2.3 Vorliegend ist nach den Angaben des Konkursamtes keine Konkursdividende zu
erwarten. Wenn die mutmasslich auf eine strittige Forderung entfallende
Konkursdividende null Prozent beträgt, kann mit der Kollokationsklage im
laufenden Konkurs kein geldwerter Prozessgewinn erzielt werden. Daher stellt
sich vor allem im Konkurs juristischer Personen die Frage nach dem
erforderlichen rechtlich geschützten Interesse des Klägers an der Behandlung
der Kollokationsklage (vgl. Brunner/Reutter, Kollokations- und
Widerspruchsklagen nach SchKG, 2. Aufl., Bern 2002, S. 47; Hierholzer, in:
Kommentar zum Bundesgesetz über Schuldbetreibung und Konkurs, N. 54 a.E. zu
Art. 250; Stöckli, Komplizierter Streit, IWIR 1998, S. 148; Bauer, in:
Kommentar zum Bundesgesetz über Schuldbetreibung und Konkurs, Ergänzungsband,
N. 31 zu Art. 250; Braconi, La collocation des créances en droit international
suisse de la faillite, Diss. Zürich 2005, S. 130 und Fn 100).
2.3.1 Die Beschwerdegegnerin als kollozierte Mitgläubigerin hat offenbar die
Absicht, gestützt auf eine bereits verfügte Abtretung gemäss Art. 260 SchKG
gegen den Beschwerdeführer (als früheren Verwaltungsrat der Gemeinschuldnerin)
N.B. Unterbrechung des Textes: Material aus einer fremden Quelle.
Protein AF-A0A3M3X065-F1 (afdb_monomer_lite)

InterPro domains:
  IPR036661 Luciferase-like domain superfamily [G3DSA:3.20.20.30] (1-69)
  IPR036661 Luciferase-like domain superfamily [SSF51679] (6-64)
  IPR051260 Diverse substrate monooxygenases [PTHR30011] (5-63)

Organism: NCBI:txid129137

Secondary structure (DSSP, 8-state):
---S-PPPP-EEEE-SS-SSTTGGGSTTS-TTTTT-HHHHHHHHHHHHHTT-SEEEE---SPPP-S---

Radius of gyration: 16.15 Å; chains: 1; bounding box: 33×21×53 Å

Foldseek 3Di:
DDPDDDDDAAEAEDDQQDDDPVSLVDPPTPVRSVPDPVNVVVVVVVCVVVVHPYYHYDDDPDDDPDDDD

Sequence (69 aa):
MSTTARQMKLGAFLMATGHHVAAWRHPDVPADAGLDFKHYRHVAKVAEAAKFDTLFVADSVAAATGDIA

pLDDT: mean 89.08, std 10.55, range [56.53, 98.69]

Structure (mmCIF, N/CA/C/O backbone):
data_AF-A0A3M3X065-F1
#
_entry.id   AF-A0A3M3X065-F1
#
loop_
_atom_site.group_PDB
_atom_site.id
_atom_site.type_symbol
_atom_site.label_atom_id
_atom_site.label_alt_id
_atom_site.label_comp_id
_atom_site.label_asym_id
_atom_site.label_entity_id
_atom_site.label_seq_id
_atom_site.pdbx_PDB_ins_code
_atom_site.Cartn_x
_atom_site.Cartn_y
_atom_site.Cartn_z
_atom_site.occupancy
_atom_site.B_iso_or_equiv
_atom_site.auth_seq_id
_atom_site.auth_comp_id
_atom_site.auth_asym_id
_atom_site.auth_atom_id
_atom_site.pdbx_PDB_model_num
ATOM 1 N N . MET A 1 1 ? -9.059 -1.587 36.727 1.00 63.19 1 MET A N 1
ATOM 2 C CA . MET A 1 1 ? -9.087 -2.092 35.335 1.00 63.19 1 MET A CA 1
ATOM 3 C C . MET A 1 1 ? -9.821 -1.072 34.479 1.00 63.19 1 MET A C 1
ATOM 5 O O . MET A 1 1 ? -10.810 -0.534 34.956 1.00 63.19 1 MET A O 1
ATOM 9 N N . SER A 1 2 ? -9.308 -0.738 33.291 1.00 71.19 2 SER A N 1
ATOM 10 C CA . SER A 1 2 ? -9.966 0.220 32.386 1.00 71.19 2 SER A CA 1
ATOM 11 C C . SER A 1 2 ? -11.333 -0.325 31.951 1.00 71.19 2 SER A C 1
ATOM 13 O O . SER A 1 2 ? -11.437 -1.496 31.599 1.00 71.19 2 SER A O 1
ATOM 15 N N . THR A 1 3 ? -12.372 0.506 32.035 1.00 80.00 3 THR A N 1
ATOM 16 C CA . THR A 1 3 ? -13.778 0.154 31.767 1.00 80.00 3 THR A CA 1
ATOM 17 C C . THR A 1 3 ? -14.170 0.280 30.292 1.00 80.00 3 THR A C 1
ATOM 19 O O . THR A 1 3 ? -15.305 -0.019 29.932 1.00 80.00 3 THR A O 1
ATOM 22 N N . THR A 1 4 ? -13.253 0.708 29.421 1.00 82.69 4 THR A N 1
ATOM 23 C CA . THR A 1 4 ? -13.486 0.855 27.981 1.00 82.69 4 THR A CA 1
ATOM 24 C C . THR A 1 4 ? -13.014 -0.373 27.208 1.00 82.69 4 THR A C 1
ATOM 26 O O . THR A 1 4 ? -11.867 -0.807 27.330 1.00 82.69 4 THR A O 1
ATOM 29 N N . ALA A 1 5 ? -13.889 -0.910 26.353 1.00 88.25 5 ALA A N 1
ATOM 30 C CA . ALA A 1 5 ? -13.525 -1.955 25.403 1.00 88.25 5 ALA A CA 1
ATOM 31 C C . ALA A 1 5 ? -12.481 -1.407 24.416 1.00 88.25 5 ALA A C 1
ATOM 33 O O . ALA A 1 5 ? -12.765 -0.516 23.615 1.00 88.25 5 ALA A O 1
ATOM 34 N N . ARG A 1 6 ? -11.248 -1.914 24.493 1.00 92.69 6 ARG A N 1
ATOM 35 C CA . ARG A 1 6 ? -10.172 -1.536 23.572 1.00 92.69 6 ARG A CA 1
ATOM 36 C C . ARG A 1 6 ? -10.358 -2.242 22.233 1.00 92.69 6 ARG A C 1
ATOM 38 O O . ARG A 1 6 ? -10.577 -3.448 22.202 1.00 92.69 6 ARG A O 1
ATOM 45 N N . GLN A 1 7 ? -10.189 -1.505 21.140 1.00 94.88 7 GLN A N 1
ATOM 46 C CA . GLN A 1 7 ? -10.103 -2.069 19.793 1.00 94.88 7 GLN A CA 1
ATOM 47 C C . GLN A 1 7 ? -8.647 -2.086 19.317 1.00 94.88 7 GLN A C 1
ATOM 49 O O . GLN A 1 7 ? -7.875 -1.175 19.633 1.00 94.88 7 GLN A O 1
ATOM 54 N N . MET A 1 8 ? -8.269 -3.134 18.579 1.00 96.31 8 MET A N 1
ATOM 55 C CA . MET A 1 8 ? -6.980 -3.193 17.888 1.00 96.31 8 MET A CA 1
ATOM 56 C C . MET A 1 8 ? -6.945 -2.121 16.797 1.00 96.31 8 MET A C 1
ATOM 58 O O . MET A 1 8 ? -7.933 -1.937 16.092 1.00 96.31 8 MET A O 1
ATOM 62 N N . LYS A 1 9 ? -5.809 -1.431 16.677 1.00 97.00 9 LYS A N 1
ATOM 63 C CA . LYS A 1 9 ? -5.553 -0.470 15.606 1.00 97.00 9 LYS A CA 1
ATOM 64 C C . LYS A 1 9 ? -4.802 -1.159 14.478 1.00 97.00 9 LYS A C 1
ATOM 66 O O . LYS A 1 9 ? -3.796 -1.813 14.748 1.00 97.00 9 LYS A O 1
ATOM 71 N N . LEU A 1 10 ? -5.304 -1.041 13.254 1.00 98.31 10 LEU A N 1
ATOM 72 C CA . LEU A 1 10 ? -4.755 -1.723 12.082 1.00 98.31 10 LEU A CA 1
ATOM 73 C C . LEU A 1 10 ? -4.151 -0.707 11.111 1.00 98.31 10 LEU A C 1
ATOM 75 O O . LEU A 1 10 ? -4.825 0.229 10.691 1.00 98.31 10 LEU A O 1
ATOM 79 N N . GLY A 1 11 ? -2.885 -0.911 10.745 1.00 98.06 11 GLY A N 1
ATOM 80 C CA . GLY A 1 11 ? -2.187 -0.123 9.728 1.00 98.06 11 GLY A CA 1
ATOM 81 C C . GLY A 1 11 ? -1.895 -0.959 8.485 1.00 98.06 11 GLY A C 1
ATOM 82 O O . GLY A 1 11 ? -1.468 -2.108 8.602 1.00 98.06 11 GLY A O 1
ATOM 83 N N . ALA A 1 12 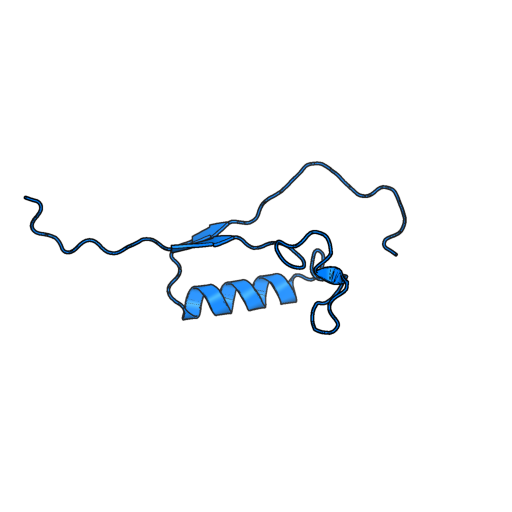? -2.138 -0.398 7.300 1.00 97.56 12 ALA A N 1
ATOM 84 C CA . ALA A 1 12 ? -1.858 -1.052 6.028 1.00 97.56 12 ALA A CA 1
ATOM 85 C C . ALA A 1 12 ? -0.520 -0.544 5.490 1.00 97.56 12 ALA A C 1
ATOM 87 O O . ALA A 1 12 ? -0.390 0.634 5.159 1.00 97.56 12 ALA A O 1
ATOM 88 N N . PHE A 1 13 ? 0.473 -1.428 5.403 1.00 96.50 13 PHE A N 1
ATOM 89 C CA . PHE A 1 13 ? 1.751 -1.118 4.770 1.00 96.50 13 PHE A CA 1
ATOM 90 C C . PHE A 1 13 ? 1.624 -1.339 3.259 1.00 96.50 13 PHE A C 1
ATOM 92 O O . PHE A 1 13 ? 1.437 -2.463 2.796 1.00 96.50 13 PHE A O 1
ATOM 99 N N . LEU A 1 14 ? 1.683 -0.251 2.495 1.00 93.69 14 LEU A N 1
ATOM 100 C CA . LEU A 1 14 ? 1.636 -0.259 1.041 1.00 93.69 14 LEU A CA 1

aktienrechtliche Verantwortlichkeitsansprüche in mehrfacher Millionenhöhe
einzuklagen. Dazu muss die Beschwerdegegnerin als Abtretungsgläubigerin aber
Konkursgläubigerin sein und bleiben (BGE 109 III 27 E. 1a S. 29). Nach Verzicht
der Geltendmachung der Ansprüche durch die Konkursverwaltung ist nur ein
kollozierter Gläubiger zur aktienrechtlichen Verantwortlichkeitsklage befugt
(Art. 757 Abs. 2 OR; vgl. BGE 122 III 195 E. 9b S. 202). Der Beschwerdeführer
hat im kantonalen Verfahren sein Interesse an der Kollokationsklage und an der
Wegweisung der Beschwerdegegnerin aus dem Kollokationsplan bzw. aus der
Gläubigerstellung damit begründet, die Geltendmachung von aktienrechtlichen
Verantwortlichkeitsansprüchen zu verhindern. Ob dieses ausserhalb eines
unmittelbaren Prozesserfolgs liegende Interesse des Beschwerdeführers an der
Kollokationsklage vorliegend schutzwürdig ist, braucht - wie sich aus dem
Folgenden ergibt - nicht abschliessend beurteilt zu werden.
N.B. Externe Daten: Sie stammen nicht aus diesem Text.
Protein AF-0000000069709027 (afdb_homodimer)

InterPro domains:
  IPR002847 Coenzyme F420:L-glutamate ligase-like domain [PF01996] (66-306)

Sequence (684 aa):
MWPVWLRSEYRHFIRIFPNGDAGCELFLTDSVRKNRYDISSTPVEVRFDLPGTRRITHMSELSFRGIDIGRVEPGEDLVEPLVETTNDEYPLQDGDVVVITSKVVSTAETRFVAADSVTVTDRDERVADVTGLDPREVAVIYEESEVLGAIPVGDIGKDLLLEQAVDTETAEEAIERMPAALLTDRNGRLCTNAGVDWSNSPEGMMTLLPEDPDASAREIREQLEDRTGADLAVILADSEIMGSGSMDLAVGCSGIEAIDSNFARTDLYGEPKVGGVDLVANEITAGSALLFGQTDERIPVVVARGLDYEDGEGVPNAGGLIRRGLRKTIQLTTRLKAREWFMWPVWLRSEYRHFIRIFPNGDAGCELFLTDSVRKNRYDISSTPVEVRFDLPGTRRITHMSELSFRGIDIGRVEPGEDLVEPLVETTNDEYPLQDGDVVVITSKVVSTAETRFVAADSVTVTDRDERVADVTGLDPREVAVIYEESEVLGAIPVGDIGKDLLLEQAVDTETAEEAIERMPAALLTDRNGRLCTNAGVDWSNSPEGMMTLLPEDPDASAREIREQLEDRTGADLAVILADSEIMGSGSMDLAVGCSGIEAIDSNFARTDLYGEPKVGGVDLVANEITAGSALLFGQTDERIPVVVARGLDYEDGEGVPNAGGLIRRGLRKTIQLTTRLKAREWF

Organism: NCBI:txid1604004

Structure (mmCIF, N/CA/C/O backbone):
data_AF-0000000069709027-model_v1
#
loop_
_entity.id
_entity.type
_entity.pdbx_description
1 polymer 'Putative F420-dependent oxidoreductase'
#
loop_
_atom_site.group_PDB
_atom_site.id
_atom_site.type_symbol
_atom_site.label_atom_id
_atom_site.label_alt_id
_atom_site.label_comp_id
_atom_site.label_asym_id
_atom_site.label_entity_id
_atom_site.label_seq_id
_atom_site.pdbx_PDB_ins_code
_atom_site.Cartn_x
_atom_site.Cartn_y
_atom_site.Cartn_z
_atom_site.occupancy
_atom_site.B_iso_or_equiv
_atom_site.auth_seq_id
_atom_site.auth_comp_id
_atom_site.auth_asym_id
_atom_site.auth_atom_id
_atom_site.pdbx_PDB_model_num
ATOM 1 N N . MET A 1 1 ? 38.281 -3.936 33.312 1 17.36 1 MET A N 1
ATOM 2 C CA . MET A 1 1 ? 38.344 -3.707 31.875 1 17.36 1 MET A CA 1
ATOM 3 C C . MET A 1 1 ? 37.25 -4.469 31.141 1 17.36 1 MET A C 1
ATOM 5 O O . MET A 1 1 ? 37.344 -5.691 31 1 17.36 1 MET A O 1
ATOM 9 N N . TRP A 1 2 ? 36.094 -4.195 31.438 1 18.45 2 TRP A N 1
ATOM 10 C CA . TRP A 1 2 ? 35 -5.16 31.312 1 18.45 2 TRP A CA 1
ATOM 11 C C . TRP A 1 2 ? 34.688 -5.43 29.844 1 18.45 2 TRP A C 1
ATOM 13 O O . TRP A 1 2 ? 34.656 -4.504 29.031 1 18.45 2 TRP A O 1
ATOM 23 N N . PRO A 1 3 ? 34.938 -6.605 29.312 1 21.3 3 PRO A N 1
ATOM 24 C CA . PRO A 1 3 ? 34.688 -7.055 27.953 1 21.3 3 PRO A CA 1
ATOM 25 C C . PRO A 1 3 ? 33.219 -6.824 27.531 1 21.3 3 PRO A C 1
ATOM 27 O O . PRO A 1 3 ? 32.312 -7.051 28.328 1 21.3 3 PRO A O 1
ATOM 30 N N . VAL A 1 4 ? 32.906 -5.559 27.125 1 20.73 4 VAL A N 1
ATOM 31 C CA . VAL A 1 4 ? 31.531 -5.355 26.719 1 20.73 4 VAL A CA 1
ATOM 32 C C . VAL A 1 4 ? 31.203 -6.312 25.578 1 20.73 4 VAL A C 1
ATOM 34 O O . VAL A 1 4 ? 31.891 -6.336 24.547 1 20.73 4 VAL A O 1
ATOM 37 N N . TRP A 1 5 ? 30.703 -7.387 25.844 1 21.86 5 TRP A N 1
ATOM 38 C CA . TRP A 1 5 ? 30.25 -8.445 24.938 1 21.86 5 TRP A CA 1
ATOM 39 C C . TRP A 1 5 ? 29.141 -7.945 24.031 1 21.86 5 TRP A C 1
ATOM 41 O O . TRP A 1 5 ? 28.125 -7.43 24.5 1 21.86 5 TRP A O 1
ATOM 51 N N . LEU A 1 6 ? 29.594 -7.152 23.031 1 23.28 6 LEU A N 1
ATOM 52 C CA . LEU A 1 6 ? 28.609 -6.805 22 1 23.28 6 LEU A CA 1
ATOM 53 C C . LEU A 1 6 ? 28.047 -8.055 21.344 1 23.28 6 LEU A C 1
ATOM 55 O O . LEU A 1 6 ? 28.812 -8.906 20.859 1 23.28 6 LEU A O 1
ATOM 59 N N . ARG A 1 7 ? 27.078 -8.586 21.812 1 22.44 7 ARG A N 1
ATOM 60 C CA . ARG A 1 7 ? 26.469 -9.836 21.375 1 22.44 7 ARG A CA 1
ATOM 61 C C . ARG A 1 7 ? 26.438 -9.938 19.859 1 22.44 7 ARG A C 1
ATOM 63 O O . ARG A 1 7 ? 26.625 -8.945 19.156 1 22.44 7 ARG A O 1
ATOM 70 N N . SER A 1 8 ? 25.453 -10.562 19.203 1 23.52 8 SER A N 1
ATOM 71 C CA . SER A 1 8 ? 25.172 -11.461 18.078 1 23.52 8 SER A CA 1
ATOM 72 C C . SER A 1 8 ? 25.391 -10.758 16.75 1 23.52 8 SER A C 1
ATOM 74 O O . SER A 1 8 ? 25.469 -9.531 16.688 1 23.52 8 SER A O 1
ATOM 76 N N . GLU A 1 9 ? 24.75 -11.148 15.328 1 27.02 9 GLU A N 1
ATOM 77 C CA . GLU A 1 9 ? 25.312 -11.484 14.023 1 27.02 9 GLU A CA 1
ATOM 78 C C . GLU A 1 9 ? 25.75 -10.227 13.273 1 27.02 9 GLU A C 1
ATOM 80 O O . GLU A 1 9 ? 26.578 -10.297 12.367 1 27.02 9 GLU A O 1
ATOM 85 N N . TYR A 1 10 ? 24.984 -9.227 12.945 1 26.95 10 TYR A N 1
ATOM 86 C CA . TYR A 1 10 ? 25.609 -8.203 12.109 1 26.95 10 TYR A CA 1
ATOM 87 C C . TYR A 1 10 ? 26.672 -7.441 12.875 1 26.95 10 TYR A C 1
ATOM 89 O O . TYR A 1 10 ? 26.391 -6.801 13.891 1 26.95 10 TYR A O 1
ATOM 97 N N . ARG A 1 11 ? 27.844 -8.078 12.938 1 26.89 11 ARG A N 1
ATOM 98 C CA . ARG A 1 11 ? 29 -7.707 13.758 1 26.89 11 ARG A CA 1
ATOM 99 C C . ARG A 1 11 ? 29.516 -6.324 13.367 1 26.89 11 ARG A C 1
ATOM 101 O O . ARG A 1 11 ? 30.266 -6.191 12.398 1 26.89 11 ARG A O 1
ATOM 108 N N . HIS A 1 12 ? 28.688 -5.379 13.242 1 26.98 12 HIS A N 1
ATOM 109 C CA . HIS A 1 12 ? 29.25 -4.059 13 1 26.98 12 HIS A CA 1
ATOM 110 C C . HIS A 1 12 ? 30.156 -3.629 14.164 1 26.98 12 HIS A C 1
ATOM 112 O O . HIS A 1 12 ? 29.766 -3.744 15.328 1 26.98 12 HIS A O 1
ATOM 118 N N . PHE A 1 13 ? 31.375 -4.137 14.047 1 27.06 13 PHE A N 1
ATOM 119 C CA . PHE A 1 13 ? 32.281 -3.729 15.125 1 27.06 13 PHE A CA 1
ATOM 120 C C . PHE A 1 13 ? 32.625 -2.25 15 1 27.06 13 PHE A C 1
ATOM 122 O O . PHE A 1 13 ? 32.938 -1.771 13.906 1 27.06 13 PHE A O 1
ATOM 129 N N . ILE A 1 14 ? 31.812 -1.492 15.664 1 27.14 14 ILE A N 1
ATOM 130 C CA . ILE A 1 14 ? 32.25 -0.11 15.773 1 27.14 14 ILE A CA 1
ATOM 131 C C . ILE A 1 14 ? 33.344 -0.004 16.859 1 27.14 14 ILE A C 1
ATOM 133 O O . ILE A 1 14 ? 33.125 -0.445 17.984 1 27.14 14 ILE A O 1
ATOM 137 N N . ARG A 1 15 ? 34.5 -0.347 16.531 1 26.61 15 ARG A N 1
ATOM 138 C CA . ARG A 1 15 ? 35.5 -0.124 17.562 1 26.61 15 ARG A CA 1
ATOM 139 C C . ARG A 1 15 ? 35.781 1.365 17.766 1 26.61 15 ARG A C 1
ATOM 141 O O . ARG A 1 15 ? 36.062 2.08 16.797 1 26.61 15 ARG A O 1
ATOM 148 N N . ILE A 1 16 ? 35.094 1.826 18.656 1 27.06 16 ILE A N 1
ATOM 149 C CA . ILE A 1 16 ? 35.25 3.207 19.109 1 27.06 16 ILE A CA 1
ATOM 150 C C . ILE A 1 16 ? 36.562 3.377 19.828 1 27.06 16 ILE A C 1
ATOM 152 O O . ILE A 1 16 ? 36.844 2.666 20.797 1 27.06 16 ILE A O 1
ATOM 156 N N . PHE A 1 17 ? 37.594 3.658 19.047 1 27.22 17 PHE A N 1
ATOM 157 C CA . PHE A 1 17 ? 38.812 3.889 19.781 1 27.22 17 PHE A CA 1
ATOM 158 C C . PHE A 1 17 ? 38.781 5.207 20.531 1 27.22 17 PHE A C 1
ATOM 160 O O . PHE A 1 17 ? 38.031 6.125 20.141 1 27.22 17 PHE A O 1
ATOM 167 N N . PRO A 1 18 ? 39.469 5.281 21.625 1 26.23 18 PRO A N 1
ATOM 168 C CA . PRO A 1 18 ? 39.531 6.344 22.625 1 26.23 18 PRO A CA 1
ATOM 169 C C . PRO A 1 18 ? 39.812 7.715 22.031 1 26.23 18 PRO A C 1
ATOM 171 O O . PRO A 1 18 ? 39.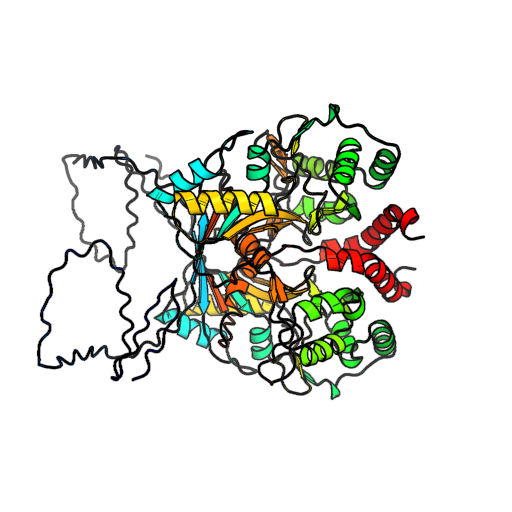5 8.742 22.625 1 26.23 18 PRO A O 1
ATOM 174 N N . ASN A 1 19 ? 40.781 7.816 21.125 1 25.81 19 ASN A N 1
ATOM 175 C CA . ASN A 1 19 ? 41.125 9.211 20.906 1 25.81 19 ASN A CA 1
ATOM 176 C C . ASN A 1 19 ? 40.094 9.945 20.062 1 25.81 19 ASN A C 1
ATOM 178 O O . ASN A 1 19 ? 39.281 9.312 19.391 1 25.81 19 ASN A O 1
ATOM 182 N N . GLY A 1 20 ? 40.219 11.227 19.797 1 26.39 20 GLY A N 1
ATOM 183 C CA . GLY A 1 20 ? 39.406 12.305 19.297 1 26.39 20 GLY A CA 1
ATOM 184 C C . GLY A 1 20 ? 38.719 11.992 17.969 1 26.39 20 GLY A C 1
ATOM 185 O O . GLY A 1 20 ? 37.625 12.484 17.672 1 26.39 20 GLY A O 1
ATOM 186 N N . ASP A 1 21 ? 39.562 11.602 16.938 1 27.48 21 ASP A N 1
ATOM 187 C CA . ASP A 1 21 ? 39.219 11.633 15.516 1 27.48 21 ASP A CA 1
ATOM 188 C C . ASP A 1 21 ? 38.281 10.484 15.148 1 27.48 21 ASP A C 1
ATOM 190 O O . ASP A 1 21 ? 38.656 9.312 15.273 1 27.48 21 ASP A O 1
ATOM 194 N N . ALA A 1 22 ? 37.031 10.531 15.477 1 27.2 22 ALA A N 1
ATOM 195 C CA . ALA A 1 22 ? 36.062 9.445 15.516 1 27.2 22 ALA A CA 1
ATOM 196 C C . ALA A 1 22 ? 35.906 8.797 14.141 1 27.2 22 ALA A C 1
ATOM 198 O O . ALA A 1 22 ? 35.219 9.336 13.266 1 27.2 22 ALA A O 1
ATOM 199 N N . GLY A 1 23 ? 37.062 8.602 13.367 1 26.88 23 GLY A N 1
ATOM 200 C CA . GLY A 1 23 ? 36.969 8 12.055 1 26.88 23 GLY A CA 1
ATOM 201 C C . GLY A 1 23 ? 36.469 6.574 12.086 1 26.88 23 GLY A C 1
ATOM 202 O O . GLY A 1 23 ? 36.562 5.898 13.117 1 26.88 23 GLY A O 1
ATOM 203 N N . CYS A 1 24 ? 35.219 6.195 11.602 1 25.27 24 CYS A N 1
ATOM 204 C CA . CYS A 1 24 ? 34.75 4.812 11.602 1 25.27 24 CYS A CA 1
ATOM 205 C C . CYS A 1 24 ? 35.344 4.043 10.422 1 25.27 24 CYS A C 1
ATOM 207 O O . CYS A 1 24 ? 35.375 4.551 9.297 1 25.27 24 CYS A O 1
ATOM 209 N N . GLU A 1 25 ? 36.531 3.404 10.617 1 26.58 25 GLU A N 1
ATOM 210 C CA . GLU A 1 25 ? 37.094 2.529 9.594 1 26.58 25 GLU A CA 1
ATOM 211 C C . GLU A 1 25 ? 36.312 1.241 9.461 1 26.58 25 GLU A C 1
ATOM 213 O O . GLU A 1 25 ? 35.969 0.602 10.461 1 26.58 25 GLU A O 1
ATOM 218 N N . LEU A 1 26 ? 35.438 1.162 8.422 1 25.77 26 LEU A N 1
ATOM 219 C CA . LEU A 1 26 ? 34.812 -0.118 8.141 1 25.77 26 LEU A CA 1
ATOM 220 C C . LEU A 1 26 ? 35.719 -1.015 7.32 1 25.77 26 LEU A C 1
ATOM 222 O O . LEU A 1 26 ? 36.25 -0.598 6.281 1 25.77 26 LEU A O 1
ATOM 226 N N . PHE A 1 27 ? 36.531 -1.855 7.957 1 25.48 27 PHE A N 1
ATOM 227 C CA . PHE A 1 27 ? 37.406 -2.834 7.301 1 25.48 27 PHE A CA 1
ATOM 228 C C . PHE A 1 27 ? 36.594 -4.023 6.809 1 25.48 27 PHE A C 1
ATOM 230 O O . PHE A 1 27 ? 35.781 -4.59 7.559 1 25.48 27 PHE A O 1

2.3.2 In seinem Hauptbegehren verlangt der Beschwerdeführer, dass auf die
kantonale Berufung der Beschwerdegegnerin nicht einzutreten und das Urteil des
Kreisgerichts nicht aufzuheben sei. Das Kreisgericht hat allerdings die Klage
des Beschwerdeführers nur teilweise gutgeheissen. Soweit seine Klage abgewiesen
wurde, blieb die umstrittene Forderung kolloziert. Damit wurde die
Beschwerdegegnerin als Konkursgläubigerin anerkannt und kann sie
Verantwortlichkeitsansprüche geltend machen. Dies hat der Beschwerdeführer
akzeptiert, denn er hat das Urteil des Kreisgerichts mit kantonaler Berufung
nicht angefochten. Das auf Berufung der Beschwerdegegnerin hin ergangene Urteil
des Kantonsgerichts hat indessen in Bezug auf das rechtliche Interesse des
Beschwerdeführers nichts geändert und für ihn keine weiteren, rechtlich
nachteiligen Wirkungen. Mit dem Nichteintreten auf die Kollokationsklage wegen
Verspätung verbleibt die Beschwerdegegnerin in Bezug auf die umstrittene
Forderung gleichfalls (und zwar wie ursprünglich) kolloziert und kann sie die
Verantwortlichkeitsansprüche geltend machen. Es ist nicht ersichtlich,
inwiefern der angefochtene Entscheid die Rechtsstellung des Beschwerdeführers
zusätzlich beeinträchtigt und welches Interesse der Beschwerdeführer an der
verlangten Aufhebung des angefochtenen Entscheides hat.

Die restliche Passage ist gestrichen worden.